Oppressive for Crown to let complaint fall then try again: sheriff
A sheriff has upheld a plea of oppression to a complaint against two accused, where the Crown had allowed an earlier complaint relating to the same assault charge to fall without being called.
Sheriff Philip Mann at Aberdeen Sheriff Court upheld pleas tabled on behalf of Jason Killman and Oliver Pickering, charged with an assault committed in March 2017, on the basis that the Crown had previously attempted to avoid the risk of the court refusing to allow the prosecution to continue, and it would be unfair to allow it to proceed now.
A trial had originally been set for 13 September 2017, but was adjourned to 28 November on the unopposed motion of the Crown as three essential Crown witnesses had failed to attend. On 28 November 2017 the Crown again had witness difficulties and although defence agents had suggested the trial could be at least part heard, elected not to call the complaint, with the result that the instance fell at midnight. The procurator fiscal was heard to remark that it was feared that if the Crown made motions to discharge the trial diet, which failing for it to be allowed to desert the complaint pro loco et tempore, such motions would, or might, be refused by the court.
It was argued for the accused that the actings of the Crown in deliberately not calling the first complaint for trial and then raising the second complaint amounted to oppression. The Crown had proceeded in bad faith, by preventing both accused from making representations to the court and preventing the court from exercising its supervisory role and making a decision. The accused Pickering would also suffer prejudice as he wanted to apply for entry to the armed forces, which had a policy not to consider individuals who had outstanding criminal cases against them.
The fiscal argued that the Crown had done nothing wrong. It had a duty to prosecute crime and was the master of the instance. It could lawfully decide whether or not a case should be called. There had been no inordinate delay in the re-raising of the proceedings and so no prejudice to either accused could have occurred on that account.
Sheriff Mann accepted that the Crown was entitled to act as it had and that what it did on 28 November “was neither incompetent nor unlawful nor even objectionable”. However he continued: “What I do not accept, in the circumstances of this case, is that the falling of the instance at midnight on 28 November 2017 should... be treated as a desertion of the complaint pro loco et tempore which, in effect, was what the Crown contended for.
The accused, he said, “were entitled to expect that the trial would proceed on that day unless the court sanctioned some other course of action”. They could not have the case called, nor did they have the right to absent themselves, and in these circumstances an impartial observer would think it only fair that “the Crown, if it wished to preserve its right to prosecute, should have sought the sanction of the court to adjourn the trial diet or to desert the complaint pro loco et tempore”.

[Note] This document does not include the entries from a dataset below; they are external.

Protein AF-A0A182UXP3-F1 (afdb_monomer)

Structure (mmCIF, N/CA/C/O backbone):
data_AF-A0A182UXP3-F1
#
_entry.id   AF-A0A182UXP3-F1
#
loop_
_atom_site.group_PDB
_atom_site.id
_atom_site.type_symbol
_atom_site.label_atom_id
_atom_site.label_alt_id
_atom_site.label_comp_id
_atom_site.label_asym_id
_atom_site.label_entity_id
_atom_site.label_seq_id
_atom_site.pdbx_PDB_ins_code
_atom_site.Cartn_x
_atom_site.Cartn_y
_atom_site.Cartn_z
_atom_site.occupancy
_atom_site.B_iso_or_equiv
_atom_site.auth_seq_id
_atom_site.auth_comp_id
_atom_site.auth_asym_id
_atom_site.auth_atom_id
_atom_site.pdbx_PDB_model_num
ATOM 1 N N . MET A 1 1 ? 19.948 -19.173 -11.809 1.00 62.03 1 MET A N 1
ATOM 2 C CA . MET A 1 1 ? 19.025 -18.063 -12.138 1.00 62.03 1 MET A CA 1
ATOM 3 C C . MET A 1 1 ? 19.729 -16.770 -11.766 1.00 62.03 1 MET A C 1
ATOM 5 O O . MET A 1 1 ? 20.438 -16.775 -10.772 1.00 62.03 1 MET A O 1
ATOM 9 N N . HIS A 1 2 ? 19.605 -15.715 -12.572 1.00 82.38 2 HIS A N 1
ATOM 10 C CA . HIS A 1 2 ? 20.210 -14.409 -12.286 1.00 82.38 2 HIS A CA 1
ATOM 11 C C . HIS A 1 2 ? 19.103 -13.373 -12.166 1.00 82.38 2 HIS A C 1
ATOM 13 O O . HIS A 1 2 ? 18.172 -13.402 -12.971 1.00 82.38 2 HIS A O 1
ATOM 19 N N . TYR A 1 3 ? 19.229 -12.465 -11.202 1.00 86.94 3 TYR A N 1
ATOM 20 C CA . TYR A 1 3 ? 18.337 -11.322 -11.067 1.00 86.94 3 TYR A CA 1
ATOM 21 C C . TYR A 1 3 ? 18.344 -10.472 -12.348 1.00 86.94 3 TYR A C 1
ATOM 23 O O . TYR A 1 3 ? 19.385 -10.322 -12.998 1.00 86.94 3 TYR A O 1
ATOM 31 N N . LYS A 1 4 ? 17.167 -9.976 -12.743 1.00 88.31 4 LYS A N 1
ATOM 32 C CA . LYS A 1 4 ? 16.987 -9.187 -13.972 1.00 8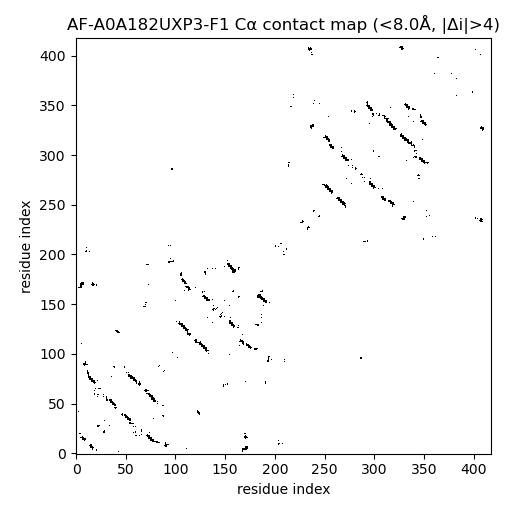8.31 4 LYS A CA 1
ATOM 33 C C . LYS A 1 4 ? 16.250 -7.881 -13.736 1.00 88.31 4 LYS A C 1
ATOM 35 O O . LYS A 1 4 ? 16.727 -6.858 -14.206 1.00 88.31 4 LYS A O 1
ATOM 40 N N . CYS A 1 5 ? 15.129 -7.937 -13.029 1.00 91.06 5 CYS A N 1
ATOM 41 C CA . CYS A 1 5 ? 14.286 -6.789 -12.739 1.00 91.06 5 CYS A CA 1
ATOM 42 C C . CYS A 1 5 ? 13.566 -6.969 -11.405 1.00 91.06 5 CYS A C 1
ATOM 44 O O . CYS A 1 5 ? 13.410 -8.093 -10.919 1.00 91.06 5 CYS A O 1
ATOM 46 N N . GLY A 1 6 ? 13.103 -5.852 -10.855 1.00 92.50 6 GLY A N 1
ATOM 47 C CA . GLY A 1 6 ? 12.132 -5.807 -9.776 1.00 92.50 6 GLY A CA 1
ATOM 48 C C . GLY A 1 6 ? 10.692 -5.964 -10.268 1.00 92.50 6 GLY A C 1
ATOM 49 O O . GLY A 1 6 ? 10.398 -6.070 -11.463 1.00 92.50 6 GLY A O 1
ATOM 50 N N . GLY A 1 7 ? 9.787 -5.976 -9.301 1.00 94.00 7 GLY A N 1
ATOM 51 C CA . GLY A 1 7 ? 8.348 -6.023 -9.501 1.00 94.00 7 GLY A CA 1
ATOM 52 C C . GLY A 1 7 ? 7.636 -5.756 -8.181 1.00 94.00 7 GLY A C 1
ATOM 53 O O . GLY A 1 7 ? 8.225 -5.926 -7.113 1.00 94.00 7 GLY A O 1
ATOM 54 N N . SER A 1 8 ? 6.379 -5.339 -8.255 1.00 92.62 8 SER A N 1
ATOM 55 C CA . SER A 1 8 ? 5.533 -5.082 -7.089 1.00 92.62 8 SER A CA 1
ATOM 56 C C . SER A 1 8 ? 4.389 -6.085 -7.048 1.00 92.62 8 SER A C 1
ATOM 58 O O . SER A 1 8 ? 3.711 -6.288 -8.052 1.00 92.62 8 SER A O 1
ATOM 60 N N . ILE A 1 9 ? 4.171 -6.715 -5.897 1.00 90.75 9 ILE A N 1
ATOM 61 C CA . ILE A 1 9 ? 3.018 -7.593 -5.676 1.00 90.75 9 ILE A CA 1
ATOM 62 C C . ILE A 1 9 ? 1.778 -6.705 -5.612 1.00 90.75 9 ILE A C 1
ATOM 64 O O . ILE A 1 9 ? 1.746 -5.800 -4.786 1.00 90.75 9 ILE A O 1
ATOM 68 N N . ILE A 1 10 ? 0.781 -6.941 -6.462 1.00 81.50 10 ILE A N 1
ATOM 69 C CA . ILE A 1 10 ? -0.471 -6.159 -6.450 1.00 81.50 10 ILE A CA 1
ATOM 70 C C . ILE A 1 10 ? -1.686 -6.992 -6.023 1.00 81.50 10 ILE A C 1
ATOM 72 O O . ILE A 1 10 ? -2.678 -6.430 -5.579 1.00 81.50 10 ILE A O 1
ATOM 76 N N . ASP A 1 11 ? -1.593 -8.323 -6.102 1.00 77.94 11 ASP A N 1
ATOM 77 C CA . ASP A 1 11 ? -2.537 -9.271 -5.499 1.00 77.94 11 ASP A CA 1
ATOM 78 C C . ASP A 1 11 ? -1.846 -10.627 -5.232 1.00 77.94 11 ASP A C 1
ATOM 80 O O . ASP A 1 11 ? -0.632 -10.766 -5.398 1.00 77.94 11 ASP A O 1
ATOM 84 N N . GLU A 1 12 ? -2.611 -11.644 -4.822 1.00 81.31 12 GLU A N 1
ATOM 85 C CA . GLU A 1 12 ? -2.111 -12.994 -4.517 1.00 81.31 12 GLU A CA 1
ATOM 86 C C . GLU A 1 12 ? -1.378 -13.693 -5.668 1.00 81.31 12 GLU A C 1
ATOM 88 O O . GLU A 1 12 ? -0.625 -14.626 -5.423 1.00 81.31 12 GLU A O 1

They would further consider that in so acting to avoid the risk that the prosecution would be brought to an end, there had been “a clear and public renunciation of the Crown's right to prosecute”.
The sheriff concluded: “The charge in this case involves an allegation of a kick to the complainer’s head. It cannot be described as minor. There is prejudice to the second accused arising from any delay in prosecution but, in my view, not such yet as to lead to the result that a trial would be unfair. Nonetheless, in the circumstances of this case I am satisfied that to allow the prosecution on the current complaint to carry on would amount to an affront to justice. A trial on this complaint would not be a fair one. To do other than uphold the defence pleas in this case would contravene the principle that justice must not only be done but must also be seen to be done.”